Density Functional Theory

Density functional theory (DFT) reduces the intractable many-electron Schrödinger equation to a self-consistent problem in the electron density, an object of three spatial variables rather than 3N. The Hohenberg-Kohn theorems guarantee that the ground-state energy is a unique functional of the density; the Kohn-Sham construction makes the formalism practical by introducing a fictitious non-interacting system whose orbitals reproduce the true density. The accuracy and cost of any DFT calculation depend on three modelling choices: the exchange-correlation functional, which is approximate; the treatment of strong electron correlation, where local and semi-local functionals systematically fail; and the interface between DFT and other scales, since DFT can in principle resolve hundreds of atoms but real materials problems span thousands to millions. Modern methodology papers attack these three constraints — typically by learning surrogate models that share DFT’s accuracy at a fraction of the cost, by tuning many-body corrections from first principles, or by coupling DFT outputs into multiscale frameworks.
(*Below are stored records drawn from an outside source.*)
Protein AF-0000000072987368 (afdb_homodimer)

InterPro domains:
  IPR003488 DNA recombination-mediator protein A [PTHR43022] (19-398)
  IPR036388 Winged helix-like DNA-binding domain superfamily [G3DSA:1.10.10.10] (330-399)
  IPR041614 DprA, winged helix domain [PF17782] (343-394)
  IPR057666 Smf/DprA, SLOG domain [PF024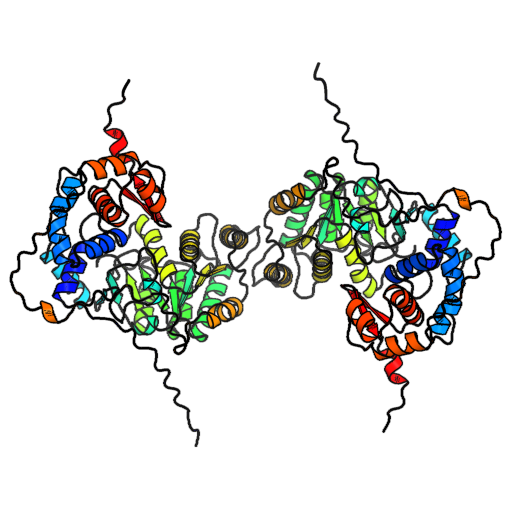81] (93-300)
  IPR057666 Smf/DprA, SLOG domain [TIGR00732] (86-300)

Foldseek 3Di:
DDVPPCPVQPLPQQPFDDDDPVQLLLLQQQCPWPLDAQLLSVLLCVVQVGSVSSLVCQQVLQVLLPAPDGTGGRDSVNSVVLVVVCVVVQKDKDALRGRLHQPLLNLFNRRQRIKIKHAASVLSSWAAEEEDEDLPEDPVLLVVLLQLLQVVLVVLHEYEYALHHDSRLSSLVSNLQSEYEHEYLFALPDDPPPVCPVSSVSSRVNGYMYMYSYTHPGDGDPVSVLVRLLSSLSSHLEYEYRWAAPPGSVLSSQVSNVLSVHAYEYEADDPVDRRRHSRVVVVVVPHDYDDHSVVVCVVRVVVPDDPVVVPCCVVPPPPPPCPPPPPVVPPPPPPPPVCVVPDPLLLVLLVVLAAQDWDAQVVSCVSSVNDSSVVSSSQSSNSSNVQWDADPPRIIHGDPPPVVPPPPPD/DDPPPCVVQPLPQQPFDFDDPVQLLLLQQQCPWPLDFQLLSVLLCVVQVGSVSSLVCQQVLQVLLPAPDGTGGRDSVNSVVLVVVCVVVQKDKDALRGRLRQPLLNLFNRRQRIKIKHAASVLSSWAAEEEDEDLPEDPVLLVVLLQLLQVVLVLLHEYEYALHHDSRLSSLVSNLQSEYEHFYLFALPDDPPPVCPVSSVSSRVNGYMYMYSYTHPGDGDPVSLLVRLLSSLSSHLEYEYRWAAPPGSVLSSQVSNVLSVHAYEYEADDPVDRRRHSRVVVVVVPHDYDDHSVVVCVVRVVVPDDPVVVPCCVVPPPPPPCPPPPPVVPDPPPPVPPCVVPDPLLLVLLVVLAAQDWDALVVSCVSSVNDSSVSSSSQSSNSSNVQWDADPPRIIHGDPPPVVPPPPPD

Sequence (820 aa):
MGKKAKLGHKTGVNKGILLTDRQRLNWLRLLRSENIGAVSFRNLIDHYKTAENALAALPELSRKGGLATSIRIATLEDAEKEMQEAEKLGIRFVGIGEPDYPTFLKVTEASPPLIAIKGNVSVFEKASVGIVGSRNASAAGKKLAAQFAHFLGNADFTIISGLARGIDSIAHQASLQTGTVAVMAGGIDHIYPPENKKLHEDIIANGGAIISEMPIGWKPRAIDFPRRNRIIAGLSLGLLVVEAALQSGSLITARQAAEMGRLTFAIPGSPLDPRSVGTNNLLKDGALLTTHPSDIIETLTPLIPTPTNHQLNFFEELPSLQLEKDCFNSSDKKTKITSFVGDERERRAVLSALSTTPIDLDTLSTNSGVSLSNLYLLLVELELAGKLIRHSGGYVSLSNFDLLQEPPHYMGKKAKLGHKTGVNKGILLTDRQRLNWLRLLRSENIGAVSFRNLIDHYKTAENALAALPELSRKGGLATSIRIATLEDAEKEMQEAEKLGIRFVGIGEPDYPTFLKVTEASPPLIAIKGNVSVFEKASVGIVGSRNASAAGKKLAAQFAHFLGNADFTIISGLARGIDSIAHQASLQTGTVAVMAGGIDHIYPPENKKLHEDIIANGGAIISEMPIGWKPRAIDFPRRNRIIAGLSLGLLVVEAALQSGSLITARQAAEMGRLTFAIPGSPLDPRSVGTNNLLKDGALLTTHPSDIIETLTPLIPTPTNHQLNFFEELPSLQLEKDCFNSSDKKTKITSFVGDERERRAVLSALSTTPIDLDTLSTNSGVSLSNLYLLLVELELAGKLIRHSGGYVSLSNFDLLQEPPHY

Structure (mmCIF, N/CA/C/O backbone):
data_AF-0000000072987368-model_v1
#
loop_
_entity.id
_entity.type
_entity.pdbx_description
1 polymer 'DNA processing chain A'
#
loop_
_atom_site.group_PDB
_atom_site.id
_atom_site.type_symbol
_atom_site.label_atom_id
_atom_site.label_alt_id
_atom_site.label_comp_id
_atom_site.label_asym_id
_atom_site.label_entity_id
_atom_site.label_seq_id
_atom_site.pdbx_PDB_ins_code
_atom_site.Cartn_x
_atom_site.Cartn_y
_atom_site.Cartn_z
_atom_site.occupancy
_atom_site.B_iso_or_equiv
_atom_site.auth_seq_id
_atom_site.auth_comp_id
_atom_site.auth_asym_id
_atom_site.auth_atom_id
_atom_site.pdbx_PDB_model_num
ATOM 1 N N . MET A 1 1 ? -45.375 -22.094 0.926 1 24.66 1 MET A N 1
ATOM 2 C CA . MET A 1 1 ? -45.188 -22.891 -0.281 1 24.66 1 MET A CA 1
ATOM 3 C C . MET A 1 1 ? -44.156 -22.266 -1.199 1 24.66 1 MET A C 1
ATOM 5 O O . MET A 1 1 ? -44.406 -21.266 -1.869 1 24.66 1 MET A O 1
ATOM 9 N N . GLY A 1 2 ? -42.875 -22.219 -0.675 1 23.03 2 GLY A N 1
ATOM 10 C CA . GLY A 1 2 ? -41.688 -21.422 -0.862 1 23.03 2 GLY A CA 1
ATOM 11 C C . GLY A 1 2 ? -41 -21.688 -2.189 1 23.03 2 GLY A C 1
ATOM 12 O O . GLY A 1 2 ? -40.5 -22.797 -2.439 1 23.03 2 GLY A O 1
ATOM 13 N N . LYS A 1 3 ? -41.562 -21.062 -3.311 1 23.59 3 LYS A N 1
ATOM 14 C CA . LYS A 1 3 ? -41.094 -21.188 -4.68 1 23.59 3 LYS A CA 1
ATOM 15 C C . LYS A 1 3 ? -39.562 -21.062 -4.734 1 23.59 3 LYS A C 1
ATOM 17 O O . LYS A 1 3 ? -39.031 -19.969 -4.543 1 23.59 3 LYS A O 1
ATOM 22 N N . LYS A 1 4 ? -38.938 -22 -4.242 1 25.14 4 LYS A N 1
ATOM 23 C CA . LYS A 1 4 ? -37.469 -22.078 -4.293 1 25.14 4 LYS A CA 1
ATOM 24 C C . LYS A 1 4 ? -36.938 -21.875 -5.715 1 25.14 4 LYS A C 1
ATOM 26 O O . LYS A 1 4 ? -37.219 -22.688 -6.602 1 25.14 4 LYS A O 1
ATOM 31 N N . ALA A 1 5 ? -36.938 -20.609 -6.145 1 27.16 5 ALA A N 1
ATOM 32 C CA . ALA A 1 5 ? -36.312 -20.281 -7.426 1 27.16 5 ALA A CA 1
ATOM 33 C C . ALA A 1 5 ? -35 -21.078 -7.617 1 27.16 5 ALA A C 1
ATOM 35 O O . ALA A 1 5 ? -34.062 -20.953 -6.836 1 27.16 5 ALA A O 1
ATOM 36 N N . LYS A 1 6 ? -35.094 -22.297 -7.945 1 26.88 6 LYS A N 1
ATOM 37 C CA . LYS A 1 6 ? -34 -23.156 -8.359 1 26.88 6 LYS A CA 1
ATOM 38 C C . LYS A 1 6 ? -33.125 -22.5 -9.422 1 26.88 6 LYS A C 1
ATOM 40 O O . LYS A 1 6 ? -33.469 -22.531 -10.609 1 26.88 6 LYS A O 1
ATOM 45 N N . LEU A 1 7 ? -32.688 -21.312 -9.07 1 29.56 7 LEU A N 1
ATOM 46 C CA . LEU A 1 7 ? -31.781 -20.734 -10.062 1 29.56 7 LEU A CA 1
ATOM 47 C C . LEU A 1 7 ? -30.656 -21.688 -10.406 1 29.56 7 LEU A C 1
ATOM 49 O O . LEU A 1 7 ? -29.766 -21.922 -9.586 1 29.56 7 LEU A O 1
ATOM 53 N N . GLY A 1 8 ? -31 -22.797 -10.969 1 29.36 8 GLY A N 1
ATOM 54 C CA . GLY A 1 8 ? -29.969 -23.656 -11.547 1 29.36 8 GLY A CA 1
ATOM 55 C C . GLY A 1 8 ? -28.891 -22.891 -12.289 1 29.36 8 GLY A C 1
ATOM 56 O O . GLY A 1 8 ? -29.188 -22.125 -13.211 1 29.36 8 GLY A O 1
ATOM 57 N N . HIS A 1 9 ? -27.891 -22.344 -11.602 1 32 9 HIS A N 1
ATOM 58 C CA . HIS A 1 9 ? -26.719 -21.703 -12.172 1 32 9 HIS A CA 1
ATOM 59 C C . HIS A 1 9 ? -26.125 -22.547 -13.297 1 32 9 HIS A C 1
ATOM 61 O O . HIS A 1 9 ? -25.641 -23.656 -13.062 1 32 9 HIS A O 1
ATOM 67 N N . LYS A 1 10 ? -26.797 -22.641 -14.422 1 33.69 10 LYS A N 1
ATOM 68 C CA . LYS A 1 10 ? -26.188 -23.25 -15.602 1 33.69 10 LYS A CA 1
ATOM 69 C C . LYS A 1 10 ? -24.766 -22.75 -15.82 1 33.69 10 LYS A C 1
ATOM 71 O O . LYS A 1 10 ? -24.547 -21.578 -16.109 1 33.69 10 LYS A O 1
ATOM 76 N N . THR A 1 11 ? -23.828 -23.203 -15.086 1 36.59 11 THR A N 1
ATOM 77 C CA . THR A 1 11 ? -22.391 -23.016 -15.305 1 36.59 11 THR A CA 1
ATOM 78 C C . THR A 1 11 ? -22.031 -23.219 -16.766 1 36.59 11 THR A C 1
ATOM 80 O O . THR A 1 11 ? -22.516 -24.156 -17.406 1 36.59 11 THR A O 1
ATOM 83 N N . GLY A 1 12 ? -21.875 -22.234 -17.578 1 39.94 12 GLY A N 1
ATOM 84 C CA . GLY A 1 12 ? -21.453 -22.281 -18.969 1 39.94 12 GLY A CA 1
ATOM 85 C C . GLY A 1 12 ? -20.516 -23.422 -19.266 1 39.94 12 GLY A C 1
ATOM 86 O O . GLY A 1 12 ? -19.531 -23.641 -18.547 1 39.94 12 GLY A O 1
ATOM 87 N N . VAL A 1 13 ? -20.969 -24.562 -19.844 1 45.09 13 VAL A N 1
ATOM 88 C CA . VAL A 1 13 ? -20.297 -25.766 -20.312 1 45.09 13 VAL A CA 1
ATOM 89 C C . VAL A 1 13 ? -19.078 -25.375 -21.141 1 45.09 13 VAL A C 1
ATOM 91 O O . VAL A 1 13 ? -19.172 -24.609 -22.094 1 45.09 13 VAL A O 1
ATOM 94 N N . ASN A 1 14 ? -17.844 -25.312 -20.594 1 54.91 14 ASN A N 1
ATOM 95 C CA . ASN A 1 14 ? -16.578 -25.188 -21.312 1 54.91 14 ASN A CA 1
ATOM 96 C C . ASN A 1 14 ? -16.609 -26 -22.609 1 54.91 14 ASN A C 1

Equivariant neural-network surrogates for the Kohn-Sham Hamiltonian

Direct DFT self-consistency scales poorly with system size, but the underlying mapping from atomic geometry to Kohn-Sham Hamiltonian is local. Gong et al. (2023) construct an E(3)-equivariant graph neural network that predicts the full Kohn-Sham Hamiltonian matrix for arbitrary atomic configurations. The equivariance constraint guarantees that rotations and reflections of the input geometry produce the corresponding rotations of the output Hamiltonian without explicit data augmentation, dramatically reducing the training set needed to reach chemical accuracy. The network reaches sub-meV prediction accuracy for energies and provides direct access to the Hamiltonian itself — not only an energy or a force — so downstream operations (band-structure analysis, response functions, transport) inherit DFT-level fidelity at machine-learning cost. The construction generalises across materials classes (binary semiconductors, perovskites, twisted bilayer graphene) and represents one of the cleanest demonstrations to date that symmetry-aware ML can replace expensive self-consistency loops without sacrificing the physical content of the underlying theory.
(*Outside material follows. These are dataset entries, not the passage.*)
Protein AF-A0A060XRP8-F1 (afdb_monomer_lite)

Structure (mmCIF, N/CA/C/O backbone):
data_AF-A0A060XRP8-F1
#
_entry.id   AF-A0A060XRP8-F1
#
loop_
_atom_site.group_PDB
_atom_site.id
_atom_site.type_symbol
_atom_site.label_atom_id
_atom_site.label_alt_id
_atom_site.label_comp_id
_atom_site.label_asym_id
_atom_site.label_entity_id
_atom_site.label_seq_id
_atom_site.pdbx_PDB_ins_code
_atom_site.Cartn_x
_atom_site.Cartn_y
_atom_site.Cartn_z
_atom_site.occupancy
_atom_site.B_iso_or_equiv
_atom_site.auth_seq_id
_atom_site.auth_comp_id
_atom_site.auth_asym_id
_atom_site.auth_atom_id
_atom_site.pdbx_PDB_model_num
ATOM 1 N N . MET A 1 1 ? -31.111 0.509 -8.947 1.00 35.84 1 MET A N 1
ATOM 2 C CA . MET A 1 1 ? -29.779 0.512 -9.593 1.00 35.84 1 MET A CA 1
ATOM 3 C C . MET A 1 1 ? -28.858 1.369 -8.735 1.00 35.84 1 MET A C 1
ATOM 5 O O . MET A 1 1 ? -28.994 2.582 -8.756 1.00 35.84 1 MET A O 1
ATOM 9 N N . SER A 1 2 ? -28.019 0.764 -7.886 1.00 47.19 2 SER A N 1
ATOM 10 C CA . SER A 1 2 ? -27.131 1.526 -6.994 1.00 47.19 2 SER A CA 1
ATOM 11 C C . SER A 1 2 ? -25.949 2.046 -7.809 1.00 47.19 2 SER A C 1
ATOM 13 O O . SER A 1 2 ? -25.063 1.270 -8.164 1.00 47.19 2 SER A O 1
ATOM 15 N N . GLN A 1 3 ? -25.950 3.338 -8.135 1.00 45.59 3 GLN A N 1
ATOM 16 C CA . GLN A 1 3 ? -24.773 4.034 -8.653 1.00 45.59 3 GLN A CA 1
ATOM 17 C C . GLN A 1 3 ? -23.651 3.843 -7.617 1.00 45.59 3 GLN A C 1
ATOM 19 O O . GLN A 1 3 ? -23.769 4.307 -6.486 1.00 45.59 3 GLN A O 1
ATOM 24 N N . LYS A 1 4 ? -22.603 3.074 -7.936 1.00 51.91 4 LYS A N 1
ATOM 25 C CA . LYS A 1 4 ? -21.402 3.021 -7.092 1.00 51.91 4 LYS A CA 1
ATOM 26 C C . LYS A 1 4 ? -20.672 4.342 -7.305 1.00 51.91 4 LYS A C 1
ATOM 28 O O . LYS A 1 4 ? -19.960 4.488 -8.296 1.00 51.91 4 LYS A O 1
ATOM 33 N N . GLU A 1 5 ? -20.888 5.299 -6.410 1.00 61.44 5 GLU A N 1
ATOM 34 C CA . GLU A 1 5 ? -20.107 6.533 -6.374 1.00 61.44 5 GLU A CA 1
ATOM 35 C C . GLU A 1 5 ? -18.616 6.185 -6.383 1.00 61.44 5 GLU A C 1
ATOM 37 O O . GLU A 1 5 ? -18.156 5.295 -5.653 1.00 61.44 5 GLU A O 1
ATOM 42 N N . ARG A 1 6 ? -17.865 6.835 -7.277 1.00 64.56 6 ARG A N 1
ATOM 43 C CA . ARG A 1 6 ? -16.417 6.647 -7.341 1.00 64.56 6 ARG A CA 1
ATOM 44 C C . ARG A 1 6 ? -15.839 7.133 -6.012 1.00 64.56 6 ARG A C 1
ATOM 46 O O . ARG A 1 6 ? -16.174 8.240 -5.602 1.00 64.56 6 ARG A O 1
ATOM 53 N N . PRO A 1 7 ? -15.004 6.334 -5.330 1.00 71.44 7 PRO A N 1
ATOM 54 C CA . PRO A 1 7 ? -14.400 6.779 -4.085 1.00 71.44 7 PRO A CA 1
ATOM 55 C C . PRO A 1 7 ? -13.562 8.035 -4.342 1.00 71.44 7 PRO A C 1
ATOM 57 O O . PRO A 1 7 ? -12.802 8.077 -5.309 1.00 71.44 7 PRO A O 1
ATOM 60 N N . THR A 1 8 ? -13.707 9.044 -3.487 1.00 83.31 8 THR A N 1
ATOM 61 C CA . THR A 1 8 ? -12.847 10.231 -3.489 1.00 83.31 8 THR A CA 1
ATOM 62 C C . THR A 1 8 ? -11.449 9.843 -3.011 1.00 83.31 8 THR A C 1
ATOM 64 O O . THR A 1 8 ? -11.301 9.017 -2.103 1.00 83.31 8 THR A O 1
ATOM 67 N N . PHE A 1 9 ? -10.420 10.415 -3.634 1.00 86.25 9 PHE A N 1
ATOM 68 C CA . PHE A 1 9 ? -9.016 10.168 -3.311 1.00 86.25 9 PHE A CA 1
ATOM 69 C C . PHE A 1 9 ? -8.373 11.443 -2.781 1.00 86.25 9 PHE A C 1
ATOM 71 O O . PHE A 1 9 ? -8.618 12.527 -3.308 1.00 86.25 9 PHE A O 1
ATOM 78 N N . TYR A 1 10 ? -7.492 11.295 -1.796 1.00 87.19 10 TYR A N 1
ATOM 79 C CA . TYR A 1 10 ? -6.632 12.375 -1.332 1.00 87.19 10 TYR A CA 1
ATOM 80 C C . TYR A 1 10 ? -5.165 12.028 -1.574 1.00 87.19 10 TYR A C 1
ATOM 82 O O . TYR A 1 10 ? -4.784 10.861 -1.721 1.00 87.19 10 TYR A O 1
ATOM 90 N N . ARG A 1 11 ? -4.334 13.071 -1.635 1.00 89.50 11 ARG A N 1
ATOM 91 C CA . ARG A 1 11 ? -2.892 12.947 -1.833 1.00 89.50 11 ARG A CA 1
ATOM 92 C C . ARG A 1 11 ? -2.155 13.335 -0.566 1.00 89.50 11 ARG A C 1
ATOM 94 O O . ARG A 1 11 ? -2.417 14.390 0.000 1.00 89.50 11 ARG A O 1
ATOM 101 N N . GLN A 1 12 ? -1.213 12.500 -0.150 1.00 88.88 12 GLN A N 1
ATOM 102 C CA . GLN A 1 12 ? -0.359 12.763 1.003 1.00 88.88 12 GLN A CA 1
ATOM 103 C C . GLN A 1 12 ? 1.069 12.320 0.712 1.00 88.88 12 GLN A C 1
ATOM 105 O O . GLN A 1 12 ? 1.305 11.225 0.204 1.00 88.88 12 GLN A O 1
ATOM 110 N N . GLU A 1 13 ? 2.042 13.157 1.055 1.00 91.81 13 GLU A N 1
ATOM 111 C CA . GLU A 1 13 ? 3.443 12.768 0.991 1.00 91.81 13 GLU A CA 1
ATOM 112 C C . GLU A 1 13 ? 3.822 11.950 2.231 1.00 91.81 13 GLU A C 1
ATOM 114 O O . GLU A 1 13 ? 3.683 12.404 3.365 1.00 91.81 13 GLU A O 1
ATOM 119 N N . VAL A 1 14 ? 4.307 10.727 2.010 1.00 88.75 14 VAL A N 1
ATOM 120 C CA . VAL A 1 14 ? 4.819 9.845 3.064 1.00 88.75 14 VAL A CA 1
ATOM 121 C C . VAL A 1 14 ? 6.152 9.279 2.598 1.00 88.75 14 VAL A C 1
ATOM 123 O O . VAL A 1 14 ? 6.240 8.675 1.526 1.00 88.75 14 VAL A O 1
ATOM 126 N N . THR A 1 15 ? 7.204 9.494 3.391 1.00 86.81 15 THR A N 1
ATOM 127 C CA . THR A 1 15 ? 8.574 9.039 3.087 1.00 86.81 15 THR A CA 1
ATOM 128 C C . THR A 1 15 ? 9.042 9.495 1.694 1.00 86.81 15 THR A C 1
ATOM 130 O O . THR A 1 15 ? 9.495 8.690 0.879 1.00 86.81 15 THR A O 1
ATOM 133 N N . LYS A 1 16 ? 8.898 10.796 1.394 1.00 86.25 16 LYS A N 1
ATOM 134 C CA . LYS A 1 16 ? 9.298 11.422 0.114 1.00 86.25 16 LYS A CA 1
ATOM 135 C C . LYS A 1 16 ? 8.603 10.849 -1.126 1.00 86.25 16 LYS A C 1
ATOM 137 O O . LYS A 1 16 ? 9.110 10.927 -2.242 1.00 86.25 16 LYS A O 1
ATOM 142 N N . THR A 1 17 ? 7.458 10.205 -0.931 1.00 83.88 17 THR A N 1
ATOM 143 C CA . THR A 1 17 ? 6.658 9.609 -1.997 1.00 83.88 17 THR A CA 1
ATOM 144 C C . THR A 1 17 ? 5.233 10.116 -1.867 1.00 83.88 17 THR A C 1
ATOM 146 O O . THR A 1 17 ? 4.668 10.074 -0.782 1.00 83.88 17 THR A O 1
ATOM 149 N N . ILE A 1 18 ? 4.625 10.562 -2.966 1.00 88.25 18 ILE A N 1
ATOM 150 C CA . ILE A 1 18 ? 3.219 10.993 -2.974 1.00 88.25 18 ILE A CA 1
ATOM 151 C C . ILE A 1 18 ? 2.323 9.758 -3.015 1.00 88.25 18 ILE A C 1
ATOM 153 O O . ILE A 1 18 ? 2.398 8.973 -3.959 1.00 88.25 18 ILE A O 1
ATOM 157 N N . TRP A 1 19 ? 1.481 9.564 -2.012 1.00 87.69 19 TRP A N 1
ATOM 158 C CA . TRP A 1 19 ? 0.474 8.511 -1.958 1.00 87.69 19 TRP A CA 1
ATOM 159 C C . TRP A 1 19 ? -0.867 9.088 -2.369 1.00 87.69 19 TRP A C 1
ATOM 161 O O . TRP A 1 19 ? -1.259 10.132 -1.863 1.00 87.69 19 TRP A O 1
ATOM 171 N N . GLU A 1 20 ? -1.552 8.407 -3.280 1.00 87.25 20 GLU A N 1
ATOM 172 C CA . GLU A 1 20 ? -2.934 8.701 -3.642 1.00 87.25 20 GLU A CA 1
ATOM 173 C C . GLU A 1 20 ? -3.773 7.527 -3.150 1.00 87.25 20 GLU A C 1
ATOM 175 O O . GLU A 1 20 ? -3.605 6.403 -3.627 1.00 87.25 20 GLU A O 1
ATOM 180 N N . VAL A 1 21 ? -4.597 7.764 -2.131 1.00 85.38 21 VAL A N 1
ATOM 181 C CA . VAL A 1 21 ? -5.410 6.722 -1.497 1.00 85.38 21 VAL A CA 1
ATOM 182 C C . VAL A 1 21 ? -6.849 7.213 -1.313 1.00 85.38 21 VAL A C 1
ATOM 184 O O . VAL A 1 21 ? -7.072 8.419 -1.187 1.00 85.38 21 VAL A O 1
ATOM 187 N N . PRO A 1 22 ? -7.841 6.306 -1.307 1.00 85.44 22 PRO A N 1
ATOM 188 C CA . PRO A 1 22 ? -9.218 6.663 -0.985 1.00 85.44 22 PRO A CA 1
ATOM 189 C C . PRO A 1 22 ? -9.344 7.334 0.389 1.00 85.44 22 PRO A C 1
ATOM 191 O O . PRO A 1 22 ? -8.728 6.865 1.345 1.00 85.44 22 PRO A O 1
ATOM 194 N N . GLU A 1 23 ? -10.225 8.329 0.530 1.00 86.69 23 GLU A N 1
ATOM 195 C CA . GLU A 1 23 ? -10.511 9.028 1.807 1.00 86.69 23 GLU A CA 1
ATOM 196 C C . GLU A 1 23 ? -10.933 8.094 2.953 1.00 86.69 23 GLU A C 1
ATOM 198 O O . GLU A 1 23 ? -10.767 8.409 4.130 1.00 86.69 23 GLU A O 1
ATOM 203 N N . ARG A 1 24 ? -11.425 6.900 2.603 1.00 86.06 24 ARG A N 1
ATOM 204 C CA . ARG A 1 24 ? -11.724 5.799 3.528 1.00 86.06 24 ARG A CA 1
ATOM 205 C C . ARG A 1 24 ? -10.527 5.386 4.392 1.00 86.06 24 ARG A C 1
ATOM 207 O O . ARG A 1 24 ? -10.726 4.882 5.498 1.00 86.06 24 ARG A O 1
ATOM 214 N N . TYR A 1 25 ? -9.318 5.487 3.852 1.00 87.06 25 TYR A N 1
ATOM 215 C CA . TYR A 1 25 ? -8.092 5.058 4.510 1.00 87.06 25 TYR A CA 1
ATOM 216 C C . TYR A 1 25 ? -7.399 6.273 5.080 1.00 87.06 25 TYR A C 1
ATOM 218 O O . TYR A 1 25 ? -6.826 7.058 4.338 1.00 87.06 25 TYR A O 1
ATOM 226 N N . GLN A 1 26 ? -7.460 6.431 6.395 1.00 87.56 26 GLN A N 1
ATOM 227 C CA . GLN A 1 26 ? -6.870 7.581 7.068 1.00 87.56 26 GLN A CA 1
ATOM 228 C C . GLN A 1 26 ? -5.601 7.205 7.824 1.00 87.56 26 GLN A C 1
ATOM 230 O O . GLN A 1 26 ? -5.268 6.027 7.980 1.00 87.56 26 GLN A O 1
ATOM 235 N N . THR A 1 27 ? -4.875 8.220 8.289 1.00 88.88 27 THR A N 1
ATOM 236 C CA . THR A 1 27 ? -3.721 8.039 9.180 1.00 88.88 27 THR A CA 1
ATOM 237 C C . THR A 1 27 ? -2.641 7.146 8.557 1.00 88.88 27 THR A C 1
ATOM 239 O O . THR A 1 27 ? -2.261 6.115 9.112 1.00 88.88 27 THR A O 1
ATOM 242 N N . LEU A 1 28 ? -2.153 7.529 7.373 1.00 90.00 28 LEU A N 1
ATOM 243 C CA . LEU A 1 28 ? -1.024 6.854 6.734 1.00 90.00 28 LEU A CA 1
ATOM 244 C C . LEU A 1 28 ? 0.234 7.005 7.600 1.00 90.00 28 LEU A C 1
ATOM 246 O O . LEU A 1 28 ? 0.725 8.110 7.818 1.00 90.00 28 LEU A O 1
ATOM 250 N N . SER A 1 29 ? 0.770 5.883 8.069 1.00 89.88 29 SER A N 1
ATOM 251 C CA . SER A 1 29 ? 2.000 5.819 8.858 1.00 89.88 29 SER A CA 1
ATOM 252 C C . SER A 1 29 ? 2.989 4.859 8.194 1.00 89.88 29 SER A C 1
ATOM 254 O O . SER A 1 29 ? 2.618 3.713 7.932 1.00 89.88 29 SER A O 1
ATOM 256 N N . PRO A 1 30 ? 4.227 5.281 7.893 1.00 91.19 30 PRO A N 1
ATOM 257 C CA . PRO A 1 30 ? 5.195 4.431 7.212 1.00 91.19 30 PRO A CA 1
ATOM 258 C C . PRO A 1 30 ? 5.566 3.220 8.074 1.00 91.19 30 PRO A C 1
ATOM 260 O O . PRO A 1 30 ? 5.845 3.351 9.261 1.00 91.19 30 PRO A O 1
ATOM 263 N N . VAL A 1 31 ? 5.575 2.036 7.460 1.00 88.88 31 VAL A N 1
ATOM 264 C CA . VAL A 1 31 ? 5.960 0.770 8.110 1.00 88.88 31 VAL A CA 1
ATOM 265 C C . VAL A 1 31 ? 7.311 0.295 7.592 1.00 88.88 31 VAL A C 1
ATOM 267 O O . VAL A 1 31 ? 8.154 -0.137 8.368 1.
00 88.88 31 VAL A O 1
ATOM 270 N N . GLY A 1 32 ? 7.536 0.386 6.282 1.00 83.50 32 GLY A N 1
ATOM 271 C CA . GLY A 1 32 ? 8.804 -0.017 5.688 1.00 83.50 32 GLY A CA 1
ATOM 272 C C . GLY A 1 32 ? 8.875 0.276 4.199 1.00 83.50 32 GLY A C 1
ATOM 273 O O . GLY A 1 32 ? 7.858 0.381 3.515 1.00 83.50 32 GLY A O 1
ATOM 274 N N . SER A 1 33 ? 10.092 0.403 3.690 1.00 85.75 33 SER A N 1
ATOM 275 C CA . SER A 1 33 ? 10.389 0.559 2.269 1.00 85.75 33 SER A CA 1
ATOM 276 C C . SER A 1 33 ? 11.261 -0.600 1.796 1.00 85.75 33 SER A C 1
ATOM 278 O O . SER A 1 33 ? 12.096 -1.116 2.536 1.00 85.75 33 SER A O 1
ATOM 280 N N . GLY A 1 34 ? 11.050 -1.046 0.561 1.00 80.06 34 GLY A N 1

Machine-learning interatomic potentials trained on DFT

A complementary direction trains potentials on DFT energies and forces, then runs molecular dynamics with the surrogate instead of with DFT. Qamar et al. (2023) parametrise an Atomic Cluster Expansion (ACE) potential for carbon over an exhaustive set of structures (graphite, diamond, amorphous phases, defects, surfaces) spanning a wide range of volumes and energies. ACE expands the local environment in a basis of symmetric polynomial invariants, yielding a controlled hierarchy of body-order terms that converges systematically to the DFT reference. The carbon ACE reaches DFT-level accuracy across structural diversity while running at the cost of a classical potential, enabling large-scale, long-timescale simulations of carbon — defect dynamics, fracture, amorphous transitions — that DFT alone cannot reach. The methodology illustrates the general pattern of DFT-fed ML: train on a representative slice of the DFT-accessible configuration space, validate on out-of-distribution structures, and exploit the resulting potential as a multiscale connector.

Strong correlation: Hubbard parameters from first principles

Standard exchange-correlation functionals (LDA, GGA) under-localise the partially filled d and f states of transition metals and rare earths, producing wrong magnetism, wrong band gaps, and wrong reaction energies. The DFT+U correction adds an on-site Hubbard penalty; the question is how to choose U (and the Hund coupling J) without fitting to experiment. Moore et al. (2024) perform a high-throughput, linear-response determination of U and J for transition-metal oxides, computing both parameters self-consistently from the response of the system to perturbations in the projector occupations rather than treating them as adjustable inputs. The resulting tables make DFT+U a parameter-free correction in a regime where it had functioned as a semi-empirical one, removing one of the last freely chosen inputs from correlated-materials calculations.

DFT as the small-scale input to multiscale models

DFT excels at electronic structure and bonding, but not at micrometre-scale morphology. Alves Machado Filho et al. (2024) couple DFT-derived bonding and electronic parameters into a phase-field model of the self-induced formation of core-shell InAlN nanorods, demonstrating how immiscible-semiconductor mesoscale morphologies can be predicted from first-principles inputs. The DFT calculations supply the bulk and interface energetics; the phase-field machinery propagates them to the rod-scale dynamics. The architecture exemplifies a general pattern — DFT supplies thermodynamic and electronic parameters; a continuum or kinetic model uses them to predict the experimentally observable morphology. Open methodological questions remain: how to construct exchange-correlation functionals that are systematically improvable rather than empirically tuned; how to make ML-based surrogates extrapolate cleanly to chemistries and phases absent from the training set; how to couple linear-response Hubbard determination to thermodynamic averaging in finite-temperature DFT+DMFT pipelines; and how to embed DFT-derived parameters into multiscale workflows whose uncertainty propagates traceably to the macroscopic observable.